Hi, the current exchange rate is 1.59 $AUD to the £GBP and reflects the value of the pound since the recession and drop in UK interest rates. Australia didn't experience a recession, so the dollar has remained strong.

Historically, the exchange rate is around 2.2 $AUD to the £GBP and you can roughly say that you need to earn 2.2 times your UK salary to feel similarly well off in Australia.

Google 'uk australia salary 2.2' (without the quotes) and you can see other discussions on the same subject.


----------



## Weebie (Sep 16, 2009)

Zultan said:


> Hi, the current exchange rate is 1.59 $AUD to the £GBP and reflects the value of the pound since the recession and drop in UK interest rates. Australia didn't experience a recession, so the dollar has remained strong.
> 
> Historically, the exchange rate is around 2.2 $AUD to the £GBP and you can roughly say that you need to earn 2.2 times your UK salary to feel similarly well off in Australia.
> 
> Google 'uk australia salary 2.2' (without the quotes) and you can see other discussions on the same subject.


I'm from Perth. 65K is ok You can live off it ok and maybe head to South East Asia for a holiday once a year but when it comes to things like buying an apartment etc you're going to come stuck. You really can't underestimate how expensive things are here in Perth even Oslo doesn't compare. A night out with dinner and drinks will cost me and my mates between 250-300 bucks.


----------



## amaslam (Sep 25, 2008)

You'll be able to live OK but it can't be extravagant. So apartment + small car + expenses and a bit of savings. 

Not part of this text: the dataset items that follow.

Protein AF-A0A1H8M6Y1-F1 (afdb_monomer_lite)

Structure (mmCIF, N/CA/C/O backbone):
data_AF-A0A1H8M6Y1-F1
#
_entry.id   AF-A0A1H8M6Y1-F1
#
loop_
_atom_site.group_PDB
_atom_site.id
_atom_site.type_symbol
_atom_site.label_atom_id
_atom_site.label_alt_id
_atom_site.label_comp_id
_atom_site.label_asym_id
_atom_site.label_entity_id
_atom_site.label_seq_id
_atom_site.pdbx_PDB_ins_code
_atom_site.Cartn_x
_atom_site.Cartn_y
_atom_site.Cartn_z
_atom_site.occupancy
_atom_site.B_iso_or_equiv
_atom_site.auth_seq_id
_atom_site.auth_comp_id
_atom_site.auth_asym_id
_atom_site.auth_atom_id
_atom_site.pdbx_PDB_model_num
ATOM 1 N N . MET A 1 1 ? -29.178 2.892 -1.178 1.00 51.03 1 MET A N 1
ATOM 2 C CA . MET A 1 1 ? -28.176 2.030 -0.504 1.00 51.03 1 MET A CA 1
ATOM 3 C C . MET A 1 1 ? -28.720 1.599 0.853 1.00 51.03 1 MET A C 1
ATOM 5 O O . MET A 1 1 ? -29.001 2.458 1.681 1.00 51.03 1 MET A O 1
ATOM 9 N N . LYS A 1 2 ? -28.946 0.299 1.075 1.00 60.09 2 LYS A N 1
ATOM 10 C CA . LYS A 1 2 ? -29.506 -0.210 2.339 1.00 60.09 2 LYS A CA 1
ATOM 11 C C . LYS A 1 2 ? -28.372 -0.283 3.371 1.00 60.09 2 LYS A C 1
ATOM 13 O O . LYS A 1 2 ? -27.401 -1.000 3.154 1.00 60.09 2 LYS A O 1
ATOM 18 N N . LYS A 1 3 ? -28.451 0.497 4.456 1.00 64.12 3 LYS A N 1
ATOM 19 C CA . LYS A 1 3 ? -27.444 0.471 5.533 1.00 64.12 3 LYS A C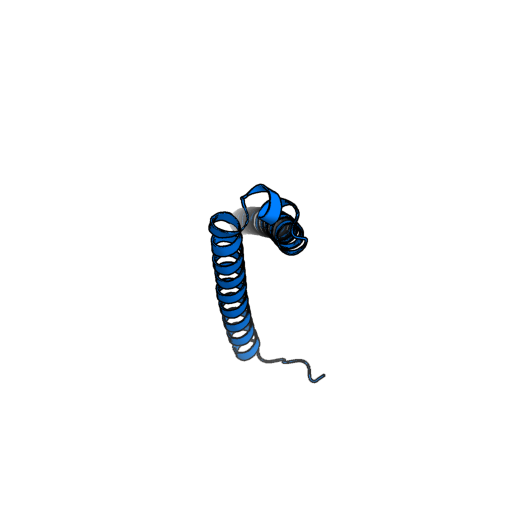A 1
ATOM 20 C C . LYS A 1 3 ? -27.427 -0.930 6.149 1.00 64.12 3 LYS A C 1
ATOM 22 O O . LYS A 1 3 ? -28.439 -1.371 6.690 1.00 64.12 3 LYS A O 1
ATOM 27 N N . ILE A 1 4 ? -26.291 -1.615 6.062 1.00 68.44 4 ILE A N 1
ATOM 28 C CA . ILE A 1 4 ? -26.066 -2.889 6.747 1.00 68.44 4 ILE A CA 1
ATOM 29 C C . ILE A 1 4 ? -26.073 -2.592 8.253 1.00 68.44 4 ILE A C 1
ATOM 31 O O . ILE A 1 4 ? -25.186 -1.895 8.745 1.00 68.44 4 ILE A O 1
ATOM 35 N N . LYS A 1 5 ? -27.112 -3.047 8.964 1.00 75.94 5 LYS A N 1
ATOM 36 C CA . LYS A 1 5 ? -27.261 -2.855 10.419 1.00 75.94 5 LYS A CA 1
ATOM 37 C C . LYS A 1 5 ? -26.580 -3.959 11.233 1.00 75.94 5 LYS A C 1
ATOM 39 O O . LYS A 1 5 ? -26.186 -3.699 12.361 1.00 75.94 5 LYS A O 1
ATOM 44 N N . ASP A 1 6 ? -26.402 -5.148 10.656 1.00 81.69 6 ASP A N 1
ATOM 45 C CA . ASP A 1 6 ? -25.800 -6.281 11.356 1.00 81.69 6 ASP A CA 1
ATOM 46 C C . ASP A 1 6 ? -24.286 -6.143 11.512 1.00 81.69 6 ASP A C 1
ATOM 48 O O . ASP A 1 6 ? -23.519 -6.067 10.545 1.00 81.69 6 ASP A O 1
ATOM 52 N N . GLU A 1 7 ? -23.843 -6.188 12.764 1.00 83.25 7 GLU A N 1
ATOM 53 C CA . GLU A 1 7 ? -22.439 -6.046 13.155 1.00 83.25 7 GLU A CA 1
ATOM 54 C C . GLU A 1 7 ? -21.569 -7.186 12.607 1.00 83.25 7 GLU A C 1
ATOM 56 O O . GLU A 1 7 ? -20.428 -6.971 12.190 1.00 83.25 7 GLU A O 1
ATOM 61 N N . ARG A 1 8 ? -22.142 -8.396 12.539 1.00 84.31 8 ARG A N 1
ATOM 62 C CA . ARG A 1 8 ? -21.500 -9.601 11.991 1.00 84.31 8 ARG A CA 1
ATOM 63 C C . ARG A 1 8 ? -21.180 -9.448 10.505 1.00 84.31 8 ARG A C 1
ATOM 65 O O . ARG A 1 8 ? -20.069 -9.764 10.081 1.00 84.31 8 ARG A O 1
ATOM 72 N N . LEU A 1 9 ? -22.129 -8.910 9.738 1.00 80.81 9 LEU A N 1
ATOM 73 C CA . LEU A 1 9 ? -21.978 -8.691 8.301 1.00 80.81 9 LEU A CA 1
ATOM 74 C C . LEU A 1 9 ? -20.935 -7.596 8.031 1.00 80.81 9 LEU A C 1
ATOM 76 O O . LEU A 1 9 ? -20.047 -7.776 7.202 1.00 80.81 9 LEU A O 1
ATOM 80 N N . ARG A 1 10 ? -20.954 -6.514 8.824 1.00 83.50 10 ARG A N 1
ATOM 81 C CA . ARG A 1 10 ? -19.935 -5.452 8.767 1.00 83.50 10 ARG A CA 1
ATOM 82 C C . ARG A 1 10 ? -18.527 -5.988 9.046 1.00 83.50 10 ARG A C 1
ATOM 84 O O . ARG A 1 10 ? -17.586 -5.628 8.343 1.00 83.50 10 ARG A O 1
ATOM 91 N N . GLY A 1 11 ? -18.375 -6.859 10.044 1.00 84.00 11 GLY A N 1
ATOM 92 C CA . GLY A 1 11 ? -17.091 -7.479 10.380 1.00 84.00 11 GLY A CA 1
ATOM 93 C C . GLY A 1 11 ? -16.529 -8.357 9.258 1.00 84.00 11 GLY A C 1
ATOM 94 O O . GLY A 1 11 ? -15.329 -8.306 8.987 1.00 84.00 11 GLY A O 1
ATOM 95 N N . GLN A 1 12 ? -17.382 -9.125 8.573 1.00 86.38 12 GLN A N 1
ATOM 96 C CA . GLN A 1 12 ? -16.970 -9.918 7.410 1.00 86.38 12 GLN A CA 1
ATOM 97 C C . GLN A 1 12 ? -16.580 -9.028 6.226 1.00 86.38 12 GLN A C 1
ATOM 99 O O . GLN A 1 12 ? -15.506 -9.224 5.663 1.00 86.38 12 GLN A O 1
ATOM 104 N N . THR A 1 13 ? -17.363 -7.991 5.914 1.00 86.94 13 THR A N 1
ATOM 105 C CA . THR A 1 13 ? -17.027 -7.034 4.847 1.00 86.94 13 THR A CA 1
ATOM 106 C C . THR A 1 13 ? -15.679 -6.354 5.087 1.00 86.94 13 THR A C 1
ATOM 108 O O . THR A 1 13 ? -14.878 -6.235 4.164 1.00 86.94 13 THR A O 1
ATOM 111 N N . LEU A 1 14 ? -15.375 -5.962 6.329 1.00 87.75 14 LEU A N 1
ATOM 112 C CA . LEU A 1 14 ? -14.077 -5.369 6.673 1.00 87.75 14 LEU A CA 1
ATOM 113 C C . LEU A 1 14 ? -12.908 -6.346 6.468 1.00 87.75 14 LEU A C 1
ATOM 115 O O . LEU A 1 14 ? -11.835 -5.930 6.030 1.00 87.75 14 LEU A O 1
ATOM 119 N N . LYS A 1 15 ? -13.104 -7.641 6.748 1.00 90.62 15 LYS A N 1
ATOM 120 C CA . LYS A 1 15 ? -12.101 -8.681 6.457 1.00 90.62 15 LYS A CA 1
ATOM 121 C C . LYS A 1 15 ? -11.899 -8.855 4.951 1.00 90.62 15 LYS A C 1
ATOM 123 O O . LYS A 1 15 ? -10.755 -8.920 4.509 1.00 90.62 15 LYS A O 1
ATOM 128 N N . SER A 1 16 ? -12.979 -8.868 4.170 1.00 89.38 16 SER A N 1
ATOM 129 C CA . SER A 1 16 ? -12.911 -8.962 2.706 1.00 89.38 16 SER A CA 1
ATOM 130 C C . SER A 1 16 ? -12.203 -7.759 2.083 1.00 89.38 16 SER A C 1
ATOM 132 O O . SER A 1 16 ? -11.329 -7.943 1.243 1.00 89.38 16 SER A O 1
ATOM 134 N N . ILE A 1 17 ? -12.508 -6.537 2.535 1.00 92.31 17 ILE A N 1
ATOM 135 C CA . ILE A 1 17 ? -11.828 -5.316 2.070 1.00 92.31 17 ILE A CA 1
ATOM 136 C C . ILE A 1 17 ? -10.335 -5.367 2.409 1.00 92.31 17 ILE A C 1
ATOM 138 O O . ILE A 1 17 ? -9.509 -5.022 1.570 1.00 92.31 17 ILE A O 1
ATOM 142 N N . ARG A 1 18 ? -9.966 -5.842 3.606 1.00 91.69 18 ARG A N 1
ATOM 143 C CA . ARG A 1 18 ? -8.554 -6.000 3.989 1.00 91.69 18 ARG A CA 1
ATOM 144 C C . ARG A 1 18 ? -7.819 -6.979 3.072 1.00 91.69 18 ARG A C 1
ATOM 146 O O . ARG A 1 18 ? -6.693 -6.698 2.677 1.00 91.69 18 ARG A O 1
ATOM 153 N N . LEU A 1 19 ? -8.445 -8.108 2.738 1.00 93.31 19 LEU A N 1
ATOM 154 C CA . LEU A 1 19 ? -7.857 -9.087 1.824 1.00 93.31 19 LEU A CA 1
ATOM 155 C C . LEU A 1 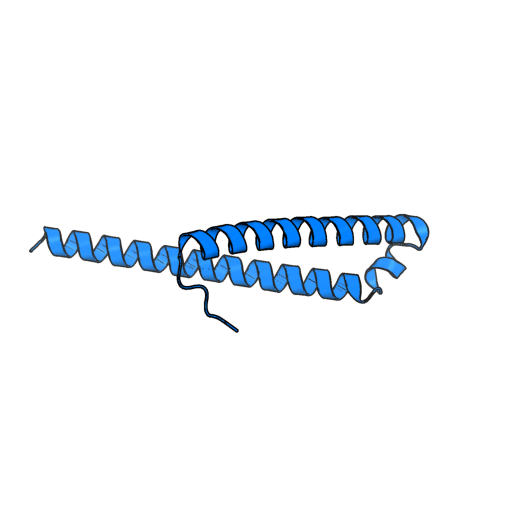19 ? -7.711 -8.512 0.409 1.00 93.31 19 LEU A C 1
ATOM 157 O O . LEU A 1 19 ? -6.646 -8.638 -0.186 1.00 93.31 19 LEU A O 1
ATOM 161 N N . ALA A 1 20 ? -8.741 -7.832 -0.099 1.00 94.00 20 ALA A N 1
ATOM 162 C CA . ALA A 1 20 ? -8.693 -7.174 -1.403 1.00 94.00 20 ALA A CA 1
ATOM 163 C C . ALA A 1 20 ? -7.584 -6.111 -1.465 1.00 94.00 20 ALA A C 1
ATOM 165 O O . ALA A 1 20 ? -6.824 -6.078 -2.426 1.00 94.00 20 ALA A O 1
ATOM 166 N N . PHE A 1 21 ? -7.441 -5.300 -0.413 1.00 92.06 21 PHE A N 1
ATOM 167 C CA . PHE A 1 21 ? -6.375 -4.304 -0.300 1.00 92.06 21 PHE A CA 1
ATOM 168 C C . PHE A 1 21 ? 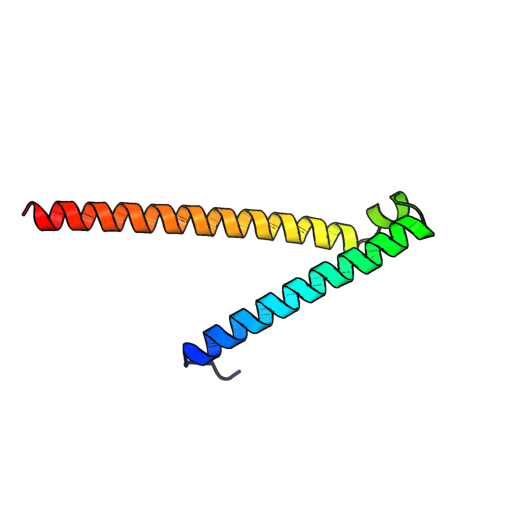-4.977 -4.940 -0.292 1.00 92.06 21 PHE A C 1
ATOM 170 O O . PHE A 1 21 ? -4.064 -4.432 -0.944 1.00 92.06 21 PHE A O 1
ATOM 177 N N . LEU A 1 22 ? -4.808 -6.074 0.400 1.00 93.38 22 LEU A N 1
ATOM 178 C CA . LEU A 1 22 ? -3.549 -6.821 0.405 1.00 93.38 22 LEU A CA 1
ATOM 179 C C . LEU A 1 22 ? -3.205 -7.325 -1.002 1.00 93.38 22 LEU A C 1
ATOM 181 O O . LEU A 1 22 ? -2.119 -7.044 -1.500 1.00 93.38 22 LEU A O 1
ATOM 185 N N . VAL A 1 23 ? -4.149 -8.004 -1.660 1.00 96.56 23 VAL A N 1
ATOM 186 C CA . VAL A 1 23 ? -3.968 -8.530 -3.022 1.00 96.56 23 VAL A CA 1
ATOM 187 C C . VAL A 1 23 ? -3.675 -7.403 -4.013 1.00 96.56 23 VAL A C 1
ATOM 189 O O . VAL A 1 23 ? -2.761 -7.531 -4.823 1.00 96.56 23 VAL A O 1
ATOM 192 N N . GLN A 1 24 ? -4.394 -6.281 -3.924 1.00 93.25 24 GLN A N 1
ATOM 193 C CA . GLN A 1 24 ? -4.171 -5.109 -4.772 1.00 93.25 24 GLN A CA 1
ATOM 194 C C . GLN A 1 24 ? -2.762 -4.541 -4.581 1.00 93.25 24 GLN A C 1
ATOM 196 O O . GLN A 1 24 ? -2.064 -4.288 -5.561 1.00 93.25 24 GLN A O 1
ATOM 201 N N . THR A 1 25 ? -2.324 -4.377 -3.332 1.00 93.56 25 THR A N 1
ATOM 202 C CA . THR A 1 25 ? -0.994 -3.836 -3.025 1.00 93.56 25 THR A CA 1
ATOM 203 C C . THR A 1 25 ? 0.105 -4.764 -3.543 1.00 93.56 25 THR A C 1
ATOM 205 O O . THR A 1 25 ? 1.033 -4.305 -4.205 1.00 93.56 25 THR A O 1
ATOM 208 N N . THR A 1 26 ? -0.020 -6.077 -3.323 1.00 95.06 26 THR A N 1
ATOM 209 C CA . THR A 1 26 ? 0.929 -7.072 -3.846 1.00 95.06 26 THR A CA 1
ATOM 210 C C . THR A 1 26 ? 0.940 -7.105 -5.374 1.00 95.06 26 THR A C 1
ATOM 212 O O . THR A 1 26 ? 2.013 -7.134 -5.970 1.00 95.06 26 THR A O 1
ATOM 215 N N . GLY A 1 27 ? -0.228 -7.047 -6.016 1.00 94.69 27 GLY A N 1
ATOM 216 C CA . GLY A 1 27 ? -0.342 -7.016 -7.474 1.00 94.69 27 GLY A CA 1
ATOM 217 C C . GLY A 1 27 ? 0.345 -5.797 -8.086 1.00 94.69 27 GLY A C 1
ATOM 218 O O . GLY A 1 27 ? 1.113 -5.945 -9.034 1.00 94.69 27 GLY A O 1
ATOM 219 N N . ILE A 1 28 ? 0.145 -4.608 -7.504 1.00 93.12 28 ILE A N 1
ATOM 220 C CA . ILE A 1 28 ? 0.832 -3.388 -7.950 1.00 93.12 28 ILE A CA 1
ATOM 221 C C . ILE A 1 28 ? 2.348 -3.541 -7.781 1.00 93.12 28 ILE A C 1
ATOM 223 O O . ILE A 1 28 ? 3.086 -3.274 -8.723 1.00 93.12 28 ILE A O 1
ATOM 227 N N . ILE A 1 29 ? 2.825 -4.033 -6.632 1.00 92.88 29 ILE A N 1
ATOM 228 C CA . ILE A 1 29 ? 4.264 -4.236 -6.392 1.00 92.88 29 ILE A CA 1
ATOM 229 C C . ILE A 1 29 ? 4.880 -5.190 -7.425 1.00 92.88 29 ILE A C 1
ATOM 231 O O . ILE A 1 29 ? 5.964 -4.907 -7.928 1.00 92.88 29 ILE A O 1
ATOM 235 N N . ILE A 1 30 ? 4.202 -6.286 -7.778 1.00 93.94 30 ILE A N 1
ATOM 236 C CA . ILE A 1 30 ? 4.693 -7.247 -8.780 1.00 93.94 30 ILE A CA 1
ATOM 237 C C . ILE A 1 30 ? 4.801 -6.593 -10.162 1.00 93.94 30 ILE A C 1
ATOM 239 O O . ILE A 1 30 ? 5.838 -6.709 -10.813 1.00 93.94 30 ILE A O 1
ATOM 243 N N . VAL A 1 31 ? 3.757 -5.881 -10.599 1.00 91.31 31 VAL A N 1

But going out several times a week and lots of pub stuff, forget it. That stuff is pricey.



Megan1624 said:


> Hi, sorry, another newbie to this site! I have an offer to move to Perth with a salary of $65,221. Is this enough for someone on their own with no family in Aus to live off comfortably? Also, Are there any areas you'd recommend to live in? I would be looking to rent initially.


----------



## mants (Feb 9, 2011)

I just got my visa granted today, it seems an AutoCAD Drafter is looking around the 53-55k area, im i going to be able to do this?


----------



## Weebie (Sep 16, 2009)

mants said:


> I just got my visa granted today, it seems an AutoCAD Drafter is looking around the 53-55k area, im i going to be able to do this?


What type of experience do you have?


----------



## mants (Feb 9, 2011)

Weebie said:


> What type of experience do you have?


Hi Weebie,

I have 7 years experience working within Roads & Highways department, with the ability to take my drawing skills to other areas.

Thanks


----------



## stevo-afc (Feb 18, 2011)

lane:


Megan1624 said:


> Thank you guys. Sultan, would you say that the sallane:lane:ary is enough or that I would struggle to provide for myself?


Megan,

G'day from down under..

I reckon your salary is enough to live comfortably, However, rent prices are hideous down here. I moved down just over a year ago, witht he same salary.. I live bang in the city centre (which is most expensive) but where i like to be. but i have to share an apartment. i could afford it myself but you would be looking at half your months pay going on rent. Most people down here share apartments.

As it is now i manage to live a pretty good lifestyle with the money i have bearing in mind i get overtime on top of my salary, but then i go out more than your average person... ha ha.

If i was you, which i was, i would go for it!!!

The sun most of the year round swings it in favour aswell..

hope this has helped..


----------